Renaissance Health Medical Aid Fund this week launched its 2013 product which is currently under review awaiting approval from Namfisa.
Callie Schafer, MD of Prosperity Healthcare Administrators said although 2012 was a tough year for the industry in many instances, there is no reason for the product not to be approved.
He said, independent actuaries reviewed all the fund’s costs. While the Renaissance Medical Aid Fund only increased premiums by 7.2% for this year, the actual operating increase at the end of July and August was in fact double that, to about 14%.
He said the increase in tariffs is determined by the income of medical professionals and it has to ensure that the fund meets the access to and affordability of medical services.
“Whilst we respect a need for higher fees for health professionals, companies tell us that medical aids have become unaffordable and expensive,” he said.
Schafer further said the Renaissance Health Medical Aid Fund trustees have resolved that for the best interests of its members and all partners like health professional, it will not engage in public debate about challenges faced by the medical industry but solutions can be found in constructive engagement with all parties.

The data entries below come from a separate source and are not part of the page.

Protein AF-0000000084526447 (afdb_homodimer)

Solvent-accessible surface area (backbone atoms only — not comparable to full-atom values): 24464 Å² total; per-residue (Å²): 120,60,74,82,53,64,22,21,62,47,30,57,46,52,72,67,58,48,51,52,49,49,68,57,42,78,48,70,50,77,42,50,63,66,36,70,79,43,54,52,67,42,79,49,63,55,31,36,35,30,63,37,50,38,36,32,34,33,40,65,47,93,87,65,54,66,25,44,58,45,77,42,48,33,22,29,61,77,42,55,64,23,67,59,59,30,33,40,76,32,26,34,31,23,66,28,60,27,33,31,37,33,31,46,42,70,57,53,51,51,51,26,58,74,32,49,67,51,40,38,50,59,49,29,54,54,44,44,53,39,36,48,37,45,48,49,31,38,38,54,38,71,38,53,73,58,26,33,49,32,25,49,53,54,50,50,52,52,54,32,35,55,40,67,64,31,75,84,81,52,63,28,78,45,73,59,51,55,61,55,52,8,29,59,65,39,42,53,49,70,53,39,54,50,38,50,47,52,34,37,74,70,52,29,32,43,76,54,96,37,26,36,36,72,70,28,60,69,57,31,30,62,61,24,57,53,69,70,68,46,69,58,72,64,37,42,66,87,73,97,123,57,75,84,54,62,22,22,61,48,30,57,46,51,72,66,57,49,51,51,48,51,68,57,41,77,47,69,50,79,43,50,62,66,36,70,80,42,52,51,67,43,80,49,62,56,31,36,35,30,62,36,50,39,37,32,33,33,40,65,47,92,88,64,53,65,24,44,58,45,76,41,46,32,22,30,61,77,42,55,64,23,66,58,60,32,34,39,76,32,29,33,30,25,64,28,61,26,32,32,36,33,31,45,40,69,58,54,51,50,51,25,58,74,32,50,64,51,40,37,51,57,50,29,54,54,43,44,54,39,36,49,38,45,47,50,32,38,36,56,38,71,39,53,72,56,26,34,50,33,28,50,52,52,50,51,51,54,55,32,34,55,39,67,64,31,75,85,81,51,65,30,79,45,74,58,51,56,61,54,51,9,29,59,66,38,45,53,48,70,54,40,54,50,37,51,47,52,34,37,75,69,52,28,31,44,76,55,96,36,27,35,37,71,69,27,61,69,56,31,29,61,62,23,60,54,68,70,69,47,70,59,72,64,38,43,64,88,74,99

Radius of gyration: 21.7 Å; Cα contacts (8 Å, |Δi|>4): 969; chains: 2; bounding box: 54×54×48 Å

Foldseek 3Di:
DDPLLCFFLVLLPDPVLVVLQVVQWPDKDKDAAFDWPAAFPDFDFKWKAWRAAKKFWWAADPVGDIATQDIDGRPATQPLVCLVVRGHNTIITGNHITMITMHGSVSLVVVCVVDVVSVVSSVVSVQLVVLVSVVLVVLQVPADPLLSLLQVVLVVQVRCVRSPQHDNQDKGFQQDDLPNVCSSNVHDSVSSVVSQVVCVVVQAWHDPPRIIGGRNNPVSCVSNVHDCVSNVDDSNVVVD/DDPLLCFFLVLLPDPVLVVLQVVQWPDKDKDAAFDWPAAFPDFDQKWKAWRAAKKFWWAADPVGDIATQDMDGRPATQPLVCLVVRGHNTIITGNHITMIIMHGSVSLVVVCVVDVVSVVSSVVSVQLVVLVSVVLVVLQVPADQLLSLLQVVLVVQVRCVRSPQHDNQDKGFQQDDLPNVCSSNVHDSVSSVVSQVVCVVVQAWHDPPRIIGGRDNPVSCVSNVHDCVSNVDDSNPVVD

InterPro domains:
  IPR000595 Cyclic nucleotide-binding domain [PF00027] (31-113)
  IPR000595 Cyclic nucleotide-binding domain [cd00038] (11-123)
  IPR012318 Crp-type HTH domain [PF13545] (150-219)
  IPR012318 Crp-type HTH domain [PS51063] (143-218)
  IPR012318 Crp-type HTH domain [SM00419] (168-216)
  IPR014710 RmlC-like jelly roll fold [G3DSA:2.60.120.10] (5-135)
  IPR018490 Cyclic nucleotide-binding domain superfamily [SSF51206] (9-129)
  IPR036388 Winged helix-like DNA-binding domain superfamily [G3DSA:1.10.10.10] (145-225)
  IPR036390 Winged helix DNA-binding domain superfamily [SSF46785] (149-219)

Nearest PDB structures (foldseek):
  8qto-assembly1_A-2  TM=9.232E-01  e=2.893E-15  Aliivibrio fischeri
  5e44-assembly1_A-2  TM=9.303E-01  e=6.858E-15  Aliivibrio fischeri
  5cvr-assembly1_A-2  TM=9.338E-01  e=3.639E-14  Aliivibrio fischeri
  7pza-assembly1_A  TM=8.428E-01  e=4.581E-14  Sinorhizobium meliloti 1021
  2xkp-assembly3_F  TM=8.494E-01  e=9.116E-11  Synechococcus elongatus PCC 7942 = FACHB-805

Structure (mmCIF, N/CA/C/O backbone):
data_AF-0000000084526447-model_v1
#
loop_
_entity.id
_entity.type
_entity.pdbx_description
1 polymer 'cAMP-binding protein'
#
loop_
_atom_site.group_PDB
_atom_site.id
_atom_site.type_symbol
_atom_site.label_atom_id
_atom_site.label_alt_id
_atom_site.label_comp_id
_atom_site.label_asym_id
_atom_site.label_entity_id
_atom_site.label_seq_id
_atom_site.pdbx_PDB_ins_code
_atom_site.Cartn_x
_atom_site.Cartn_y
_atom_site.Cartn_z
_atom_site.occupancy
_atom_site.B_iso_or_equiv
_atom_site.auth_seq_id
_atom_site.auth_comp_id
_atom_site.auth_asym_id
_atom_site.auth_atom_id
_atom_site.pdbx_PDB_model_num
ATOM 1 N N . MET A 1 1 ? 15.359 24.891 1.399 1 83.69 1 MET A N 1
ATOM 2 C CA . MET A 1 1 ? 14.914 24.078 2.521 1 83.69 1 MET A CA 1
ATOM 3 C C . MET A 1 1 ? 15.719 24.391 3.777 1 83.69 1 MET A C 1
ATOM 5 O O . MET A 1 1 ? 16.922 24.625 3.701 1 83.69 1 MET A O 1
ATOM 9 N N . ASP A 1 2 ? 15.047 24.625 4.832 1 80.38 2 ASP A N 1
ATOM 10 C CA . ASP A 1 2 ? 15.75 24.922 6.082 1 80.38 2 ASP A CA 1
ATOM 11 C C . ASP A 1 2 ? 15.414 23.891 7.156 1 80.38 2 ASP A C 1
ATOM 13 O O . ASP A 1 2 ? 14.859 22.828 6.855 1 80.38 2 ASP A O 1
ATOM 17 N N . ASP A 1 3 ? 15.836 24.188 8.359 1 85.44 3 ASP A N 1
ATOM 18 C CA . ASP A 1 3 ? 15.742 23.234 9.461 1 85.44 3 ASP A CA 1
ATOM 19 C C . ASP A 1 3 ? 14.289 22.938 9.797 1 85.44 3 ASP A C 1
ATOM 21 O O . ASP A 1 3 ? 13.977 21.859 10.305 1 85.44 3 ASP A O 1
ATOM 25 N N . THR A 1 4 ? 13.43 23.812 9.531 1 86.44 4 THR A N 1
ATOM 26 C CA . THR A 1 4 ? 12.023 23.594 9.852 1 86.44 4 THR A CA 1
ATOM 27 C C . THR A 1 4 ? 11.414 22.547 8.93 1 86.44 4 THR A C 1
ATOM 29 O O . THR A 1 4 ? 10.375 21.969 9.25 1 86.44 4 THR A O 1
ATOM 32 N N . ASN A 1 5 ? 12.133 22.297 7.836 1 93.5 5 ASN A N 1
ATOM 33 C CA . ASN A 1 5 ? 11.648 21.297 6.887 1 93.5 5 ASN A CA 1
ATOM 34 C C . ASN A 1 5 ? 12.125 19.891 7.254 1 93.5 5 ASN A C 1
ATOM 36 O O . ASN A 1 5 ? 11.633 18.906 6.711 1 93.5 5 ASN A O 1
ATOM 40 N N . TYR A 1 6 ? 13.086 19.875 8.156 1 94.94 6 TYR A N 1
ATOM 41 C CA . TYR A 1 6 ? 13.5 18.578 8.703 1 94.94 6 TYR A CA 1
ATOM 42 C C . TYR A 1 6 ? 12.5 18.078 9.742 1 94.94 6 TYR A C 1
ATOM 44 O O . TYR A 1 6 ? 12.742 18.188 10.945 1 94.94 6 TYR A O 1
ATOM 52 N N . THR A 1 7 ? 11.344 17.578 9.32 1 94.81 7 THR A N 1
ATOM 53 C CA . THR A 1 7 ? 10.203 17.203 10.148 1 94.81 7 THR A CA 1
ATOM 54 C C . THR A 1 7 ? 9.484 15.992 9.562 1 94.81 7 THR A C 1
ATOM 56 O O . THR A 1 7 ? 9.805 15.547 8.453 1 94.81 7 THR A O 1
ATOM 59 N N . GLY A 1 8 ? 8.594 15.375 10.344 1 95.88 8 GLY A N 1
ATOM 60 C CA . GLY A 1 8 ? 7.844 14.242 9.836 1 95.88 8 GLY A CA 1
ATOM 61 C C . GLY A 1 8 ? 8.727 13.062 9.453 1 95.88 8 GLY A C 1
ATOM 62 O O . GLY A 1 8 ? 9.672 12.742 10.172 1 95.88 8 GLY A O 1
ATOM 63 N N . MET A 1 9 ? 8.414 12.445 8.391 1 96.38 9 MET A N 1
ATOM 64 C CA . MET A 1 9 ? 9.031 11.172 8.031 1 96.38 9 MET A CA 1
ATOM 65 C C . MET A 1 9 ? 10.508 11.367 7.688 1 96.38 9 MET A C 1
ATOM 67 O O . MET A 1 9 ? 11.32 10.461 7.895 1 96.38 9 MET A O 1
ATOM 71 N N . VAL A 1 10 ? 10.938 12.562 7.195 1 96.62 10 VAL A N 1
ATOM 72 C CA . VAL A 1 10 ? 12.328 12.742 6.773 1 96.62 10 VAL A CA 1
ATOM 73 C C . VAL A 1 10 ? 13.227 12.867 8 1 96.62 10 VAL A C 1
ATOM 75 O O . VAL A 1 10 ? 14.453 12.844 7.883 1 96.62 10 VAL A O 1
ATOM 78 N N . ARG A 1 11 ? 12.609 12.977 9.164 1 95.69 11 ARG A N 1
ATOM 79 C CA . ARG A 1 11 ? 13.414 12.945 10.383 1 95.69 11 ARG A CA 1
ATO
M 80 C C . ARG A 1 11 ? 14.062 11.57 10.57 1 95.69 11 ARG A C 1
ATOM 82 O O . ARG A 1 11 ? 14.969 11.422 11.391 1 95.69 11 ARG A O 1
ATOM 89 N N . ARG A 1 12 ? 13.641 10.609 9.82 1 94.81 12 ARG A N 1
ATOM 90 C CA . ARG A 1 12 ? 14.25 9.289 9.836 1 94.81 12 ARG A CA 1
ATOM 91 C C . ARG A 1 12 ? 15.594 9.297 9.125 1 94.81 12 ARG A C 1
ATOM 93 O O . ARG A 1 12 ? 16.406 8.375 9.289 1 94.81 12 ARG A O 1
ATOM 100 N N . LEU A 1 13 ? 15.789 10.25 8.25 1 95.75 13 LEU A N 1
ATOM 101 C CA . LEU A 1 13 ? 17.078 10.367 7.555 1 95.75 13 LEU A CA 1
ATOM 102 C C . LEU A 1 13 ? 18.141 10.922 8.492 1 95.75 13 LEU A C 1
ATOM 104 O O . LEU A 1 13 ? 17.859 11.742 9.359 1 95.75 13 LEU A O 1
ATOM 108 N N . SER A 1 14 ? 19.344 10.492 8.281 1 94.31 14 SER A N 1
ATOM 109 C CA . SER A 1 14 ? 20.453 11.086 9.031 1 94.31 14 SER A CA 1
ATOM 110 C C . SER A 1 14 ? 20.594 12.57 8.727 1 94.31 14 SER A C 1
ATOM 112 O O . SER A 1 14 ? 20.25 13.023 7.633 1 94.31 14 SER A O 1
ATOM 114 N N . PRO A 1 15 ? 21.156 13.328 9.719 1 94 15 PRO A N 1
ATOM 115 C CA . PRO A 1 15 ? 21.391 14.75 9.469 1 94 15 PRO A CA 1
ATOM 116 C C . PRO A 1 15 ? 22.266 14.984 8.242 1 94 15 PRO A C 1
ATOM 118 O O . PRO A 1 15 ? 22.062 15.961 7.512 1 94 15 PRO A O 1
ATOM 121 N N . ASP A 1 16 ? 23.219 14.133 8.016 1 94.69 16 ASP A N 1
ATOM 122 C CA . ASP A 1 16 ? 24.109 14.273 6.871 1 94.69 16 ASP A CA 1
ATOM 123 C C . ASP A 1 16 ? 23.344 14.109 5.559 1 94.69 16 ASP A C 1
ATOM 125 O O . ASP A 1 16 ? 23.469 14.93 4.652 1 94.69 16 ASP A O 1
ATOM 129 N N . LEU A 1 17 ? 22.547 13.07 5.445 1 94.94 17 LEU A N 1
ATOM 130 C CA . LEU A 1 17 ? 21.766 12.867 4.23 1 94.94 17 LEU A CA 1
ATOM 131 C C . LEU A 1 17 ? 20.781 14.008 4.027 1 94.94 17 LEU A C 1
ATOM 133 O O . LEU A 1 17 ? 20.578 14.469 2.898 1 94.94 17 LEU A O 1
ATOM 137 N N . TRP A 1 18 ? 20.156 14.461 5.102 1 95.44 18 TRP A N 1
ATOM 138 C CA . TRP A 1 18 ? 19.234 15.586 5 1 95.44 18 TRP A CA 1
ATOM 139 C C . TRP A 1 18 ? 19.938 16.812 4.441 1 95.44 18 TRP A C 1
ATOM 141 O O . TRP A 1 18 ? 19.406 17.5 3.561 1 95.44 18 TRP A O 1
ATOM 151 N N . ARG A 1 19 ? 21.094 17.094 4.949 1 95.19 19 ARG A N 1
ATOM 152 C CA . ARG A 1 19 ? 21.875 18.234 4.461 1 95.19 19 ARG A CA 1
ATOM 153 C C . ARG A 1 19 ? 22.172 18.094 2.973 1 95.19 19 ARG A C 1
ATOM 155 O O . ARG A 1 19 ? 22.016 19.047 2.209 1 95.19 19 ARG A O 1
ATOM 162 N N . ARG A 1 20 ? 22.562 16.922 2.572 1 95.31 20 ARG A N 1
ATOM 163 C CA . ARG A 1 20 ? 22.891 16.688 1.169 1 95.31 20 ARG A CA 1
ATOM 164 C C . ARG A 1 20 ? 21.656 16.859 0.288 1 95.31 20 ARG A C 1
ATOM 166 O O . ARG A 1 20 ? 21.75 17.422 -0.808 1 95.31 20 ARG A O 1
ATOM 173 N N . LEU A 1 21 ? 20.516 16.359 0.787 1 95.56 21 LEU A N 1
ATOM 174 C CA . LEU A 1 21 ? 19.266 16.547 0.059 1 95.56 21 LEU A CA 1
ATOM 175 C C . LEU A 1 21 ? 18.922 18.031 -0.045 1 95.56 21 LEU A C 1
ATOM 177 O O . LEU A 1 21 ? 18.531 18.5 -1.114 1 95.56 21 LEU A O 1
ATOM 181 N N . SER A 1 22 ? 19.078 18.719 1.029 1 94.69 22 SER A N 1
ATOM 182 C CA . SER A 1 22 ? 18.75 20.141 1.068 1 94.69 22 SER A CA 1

According to Schafer, an estimated 18% of the population is covered by private medial aid funds and by PSEMAS medical aid. Overall, less than 50% of employed Namibians are covered and the partners in the medical aid industry should work together and find a solution for this challenge.

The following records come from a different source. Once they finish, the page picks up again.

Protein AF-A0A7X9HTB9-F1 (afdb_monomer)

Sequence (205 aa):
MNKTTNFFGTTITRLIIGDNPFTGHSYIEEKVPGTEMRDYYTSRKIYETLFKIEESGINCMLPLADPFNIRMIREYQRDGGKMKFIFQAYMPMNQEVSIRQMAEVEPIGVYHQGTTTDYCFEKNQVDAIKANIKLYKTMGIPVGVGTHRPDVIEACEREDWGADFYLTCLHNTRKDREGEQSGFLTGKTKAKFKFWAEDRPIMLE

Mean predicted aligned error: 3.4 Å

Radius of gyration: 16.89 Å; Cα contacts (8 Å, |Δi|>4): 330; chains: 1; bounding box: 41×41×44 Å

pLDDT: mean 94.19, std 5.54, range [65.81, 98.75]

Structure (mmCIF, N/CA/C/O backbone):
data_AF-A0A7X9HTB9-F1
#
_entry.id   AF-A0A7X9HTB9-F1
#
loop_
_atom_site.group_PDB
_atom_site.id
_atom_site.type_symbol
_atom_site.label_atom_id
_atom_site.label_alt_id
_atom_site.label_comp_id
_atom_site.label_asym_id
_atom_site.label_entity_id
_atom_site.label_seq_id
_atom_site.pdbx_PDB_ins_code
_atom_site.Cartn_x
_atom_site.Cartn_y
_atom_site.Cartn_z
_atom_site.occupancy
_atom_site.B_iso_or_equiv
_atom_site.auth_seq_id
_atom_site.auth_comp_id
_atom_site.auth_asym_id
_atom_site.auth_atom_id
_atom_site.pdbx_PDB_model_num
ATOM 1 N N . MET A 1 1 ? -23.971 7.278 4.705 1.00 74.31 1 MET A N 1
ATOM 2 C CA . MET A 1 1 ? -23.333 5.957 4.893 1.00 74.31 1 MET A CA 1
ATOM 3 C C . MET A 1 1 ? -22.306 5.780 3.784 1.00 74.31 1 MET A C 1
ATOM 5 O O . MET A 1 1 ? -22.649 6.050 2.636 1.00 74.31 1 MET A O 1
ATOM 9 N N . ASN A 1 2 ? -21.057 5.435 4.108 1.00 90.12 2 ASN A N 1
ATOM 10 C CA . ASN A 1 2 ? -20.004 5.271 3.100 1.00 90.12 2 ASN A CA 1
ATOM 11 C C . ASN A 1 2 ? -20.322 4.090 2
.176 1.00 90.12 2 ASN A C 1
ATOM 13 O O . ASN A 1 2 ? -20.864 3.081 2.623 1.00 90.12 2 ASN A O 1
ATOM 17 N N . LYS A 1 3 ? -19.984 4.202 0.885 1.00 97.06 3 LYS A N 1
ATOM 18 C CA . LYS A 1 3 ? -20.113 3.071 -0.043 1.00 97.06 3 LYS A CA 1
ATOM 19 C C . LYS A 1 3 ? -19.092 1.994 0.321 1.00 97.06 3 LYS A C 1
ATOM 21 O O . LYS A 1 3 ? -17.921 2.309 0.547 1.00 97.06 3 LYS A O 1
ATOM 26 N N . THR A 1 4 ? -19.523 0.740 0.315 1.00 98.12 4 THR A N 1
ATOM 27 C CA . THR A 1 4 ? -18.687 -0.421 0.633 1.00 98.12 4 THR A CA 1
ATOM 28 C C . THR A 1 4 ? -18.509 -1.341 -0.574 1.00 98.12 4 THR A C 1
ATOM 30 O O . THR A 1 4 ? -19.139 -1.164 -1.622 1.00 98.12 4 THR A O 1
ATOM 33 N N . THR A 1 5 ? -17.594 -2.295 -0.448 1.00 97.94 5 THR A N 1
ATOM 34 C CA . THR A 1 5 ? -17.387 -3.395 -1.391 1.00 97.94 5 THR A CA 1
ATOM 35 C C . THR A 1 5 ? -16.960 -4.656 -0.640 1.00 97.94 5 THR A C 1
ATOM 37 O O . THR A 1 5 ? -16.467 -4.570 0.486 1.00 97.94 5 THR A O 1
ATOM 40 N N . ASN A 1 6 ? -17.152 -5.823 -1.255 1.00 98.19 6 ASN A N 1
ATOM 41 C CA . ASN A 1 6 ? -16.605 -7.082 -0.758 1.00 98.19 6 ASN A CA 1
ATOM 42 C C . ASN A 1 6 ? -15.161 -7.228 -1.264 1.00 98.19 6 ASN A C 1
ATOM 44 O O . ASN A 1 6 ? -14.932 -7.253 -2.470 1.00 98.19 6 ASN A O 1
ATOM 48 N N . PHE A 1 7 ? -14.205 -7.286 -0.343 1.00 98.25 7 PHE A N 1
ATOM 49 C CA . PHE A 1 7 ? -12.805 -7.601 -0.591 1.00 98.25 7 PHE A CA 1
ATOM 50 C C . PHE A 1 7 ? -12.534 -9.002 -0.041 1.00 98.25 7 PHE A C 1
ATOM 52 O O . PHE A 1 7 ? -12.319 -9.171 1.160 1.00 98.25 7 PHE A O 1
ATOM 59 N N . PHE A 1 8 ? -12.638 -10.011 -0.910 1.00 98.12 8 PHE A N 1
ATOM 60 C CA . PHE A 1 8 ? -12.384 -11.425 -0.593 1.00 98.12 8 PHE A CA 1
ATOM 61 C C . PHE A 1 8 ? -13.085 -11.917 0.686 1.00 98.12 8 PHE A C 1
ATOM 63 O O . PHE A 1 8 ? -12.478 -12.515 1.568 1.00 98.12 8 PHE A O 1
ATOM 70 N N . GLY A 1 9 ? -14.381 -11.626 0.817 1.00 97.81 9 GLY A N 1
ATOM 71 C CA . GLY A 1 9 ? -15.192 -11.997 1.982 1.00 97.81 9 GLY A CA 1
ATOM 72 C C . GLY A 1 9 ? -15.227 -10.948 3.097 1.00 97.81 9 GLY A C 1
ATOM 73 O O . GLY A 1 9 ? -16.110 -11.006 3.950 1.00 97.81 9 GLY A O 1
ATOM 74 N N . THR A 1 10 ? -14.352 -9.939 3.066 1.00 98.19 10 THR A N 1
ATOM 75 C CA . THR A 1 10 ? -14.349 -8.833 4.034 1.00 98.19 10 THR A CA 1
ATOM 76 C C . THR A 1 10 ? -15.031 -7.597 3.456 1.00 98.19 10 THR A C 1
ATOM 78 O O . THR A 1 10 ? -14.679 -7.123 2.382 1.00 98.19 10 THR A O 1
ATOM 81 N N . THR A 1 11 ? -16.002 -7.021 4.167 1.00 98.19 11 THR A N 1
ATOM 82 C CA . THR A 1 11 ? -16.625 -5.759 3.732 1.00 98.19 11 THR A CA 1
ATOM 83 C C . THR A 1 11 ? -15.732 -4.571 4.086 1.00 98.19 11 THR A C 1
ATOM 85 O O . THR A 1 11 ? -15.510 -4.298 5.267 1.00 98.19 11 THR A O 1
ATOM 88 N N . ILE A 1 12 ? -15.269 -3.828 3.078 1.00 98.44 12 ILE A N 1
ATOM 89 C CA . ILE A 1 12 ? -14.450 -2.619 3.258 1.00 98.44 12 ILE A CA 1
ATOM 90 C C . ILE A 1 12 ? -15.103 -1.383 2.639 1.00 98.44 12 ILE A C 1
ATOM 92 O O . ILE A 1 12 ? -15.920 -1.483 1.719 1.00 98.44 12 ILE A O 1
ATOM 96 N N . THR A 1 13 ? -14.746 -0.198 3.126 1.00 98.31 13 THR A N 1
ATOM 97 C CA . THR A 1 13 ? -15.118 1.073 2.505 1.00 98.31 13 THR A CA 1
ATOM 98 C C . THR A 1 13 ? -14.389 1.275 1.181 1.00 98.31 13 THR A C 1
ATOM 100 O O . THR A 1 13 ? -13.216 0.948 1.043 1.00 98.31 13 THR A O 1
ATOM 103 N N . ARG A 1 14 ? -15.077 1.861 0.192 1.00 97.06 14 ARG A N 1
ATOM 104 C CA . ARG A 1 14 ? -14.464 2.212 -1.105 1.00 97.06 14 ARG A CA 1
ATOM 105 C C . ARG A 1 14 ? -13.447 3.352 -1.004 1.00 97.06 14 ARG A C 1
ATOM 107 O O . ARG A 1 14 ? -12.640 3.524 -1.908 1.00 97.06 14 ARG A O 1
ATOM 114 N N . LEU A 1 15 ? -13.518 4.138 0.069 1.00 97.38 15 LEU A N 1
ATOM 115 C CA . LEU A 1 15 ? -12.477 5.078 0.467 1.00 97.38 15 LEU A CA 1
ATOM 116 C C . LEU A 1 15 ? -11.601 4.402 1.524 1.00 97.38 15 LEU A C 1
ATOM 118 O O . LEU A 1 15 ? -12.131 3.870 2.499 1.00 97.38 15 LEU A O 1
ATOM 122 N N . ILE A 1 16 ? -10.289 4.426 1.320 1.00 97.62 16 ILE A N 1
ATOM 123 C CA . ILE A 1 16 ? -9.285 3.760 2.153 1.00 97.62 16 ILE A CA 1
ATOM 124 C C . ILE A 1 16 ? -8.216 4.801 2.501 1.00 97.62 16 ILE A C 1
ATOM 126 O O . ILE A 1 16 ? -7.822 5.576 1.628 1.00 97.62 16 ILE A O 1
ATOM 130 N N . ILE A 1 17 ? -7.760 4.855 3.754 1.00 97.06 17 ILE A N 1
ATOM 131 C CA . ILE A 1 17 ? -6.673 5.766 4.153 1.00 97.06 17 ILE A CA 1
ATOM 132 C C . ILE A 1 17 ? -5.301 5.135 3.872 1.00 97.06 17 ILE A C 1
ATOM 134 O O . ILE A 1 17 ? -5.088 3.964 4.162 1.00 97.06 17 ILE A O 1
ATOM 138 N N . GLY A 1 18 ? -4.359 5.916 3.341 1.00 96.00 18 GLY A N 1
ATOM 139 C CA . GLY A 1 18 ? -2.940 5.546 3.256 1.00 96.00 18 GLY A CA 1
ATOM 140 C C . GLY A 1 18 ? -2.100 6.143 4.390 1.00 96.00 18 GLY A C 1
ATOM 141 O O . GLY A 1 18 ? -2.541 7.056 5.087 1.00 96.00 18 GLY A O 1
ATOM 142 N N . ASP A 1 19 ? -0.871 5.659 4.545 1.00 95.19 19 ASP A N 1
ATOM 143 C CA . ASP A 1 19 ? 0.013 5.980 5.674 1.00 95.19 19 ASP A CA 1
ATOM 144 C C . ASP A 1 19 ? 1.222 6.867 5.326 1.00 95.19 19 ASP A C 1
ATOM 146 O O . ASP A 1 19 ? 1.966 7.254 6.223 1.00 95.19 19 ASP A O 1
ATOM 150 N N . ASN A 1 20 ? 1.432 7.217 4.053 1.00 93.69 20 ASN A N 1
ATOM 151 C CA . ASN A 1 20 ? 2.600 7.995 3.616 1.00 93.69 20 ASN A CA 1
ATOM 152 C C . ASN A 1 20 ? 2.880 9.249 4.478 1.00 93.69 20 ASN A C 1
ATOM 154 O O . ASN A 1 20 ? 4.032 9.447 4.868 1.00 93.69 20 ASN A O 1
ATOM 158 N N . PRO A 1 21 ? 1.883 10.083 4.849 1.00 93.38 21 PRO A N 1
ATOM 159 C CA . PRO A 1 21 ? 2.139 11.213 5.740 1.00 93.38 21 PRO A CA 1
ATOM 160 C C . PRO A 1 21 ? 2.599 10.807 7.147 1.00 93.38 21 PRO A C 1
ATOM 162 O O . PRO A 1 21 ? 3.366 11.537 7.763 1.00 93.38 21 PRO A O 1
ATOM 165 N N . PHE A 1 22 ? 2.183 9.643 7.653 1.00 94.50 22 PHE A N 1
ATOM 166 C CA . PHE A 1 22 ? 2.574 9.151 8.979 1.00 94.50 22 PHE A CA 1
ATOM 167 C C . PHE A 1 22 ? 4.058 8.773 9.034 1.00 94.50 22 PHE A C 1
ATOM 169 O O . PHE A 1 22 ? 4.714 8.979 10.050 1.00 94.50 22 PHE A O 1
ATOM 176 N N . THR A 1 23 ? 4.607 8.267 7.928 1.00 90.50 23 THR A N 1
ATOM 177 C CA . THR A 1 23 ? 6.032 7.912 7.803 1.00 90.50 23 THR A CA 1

Elton Black, Principle Officer at Prosperity Health Administrators said the fund received N$265million from its members in 2011. The increase in the money received from the members is a result of an increasing amount of benefits that the fund had deferred in its cost increase. This is what drives the increase in health care inflation [and determines] the cost of health care.
He further said the fund does not take much more than what it needs to serve its members and that 20% of membership fees is used for non-health care costs.
“We use more and more of membership fees on healthcare costs and less on administration. We tend to spend much less money on administration costs and more on health care compared to the rest of the world,” he said.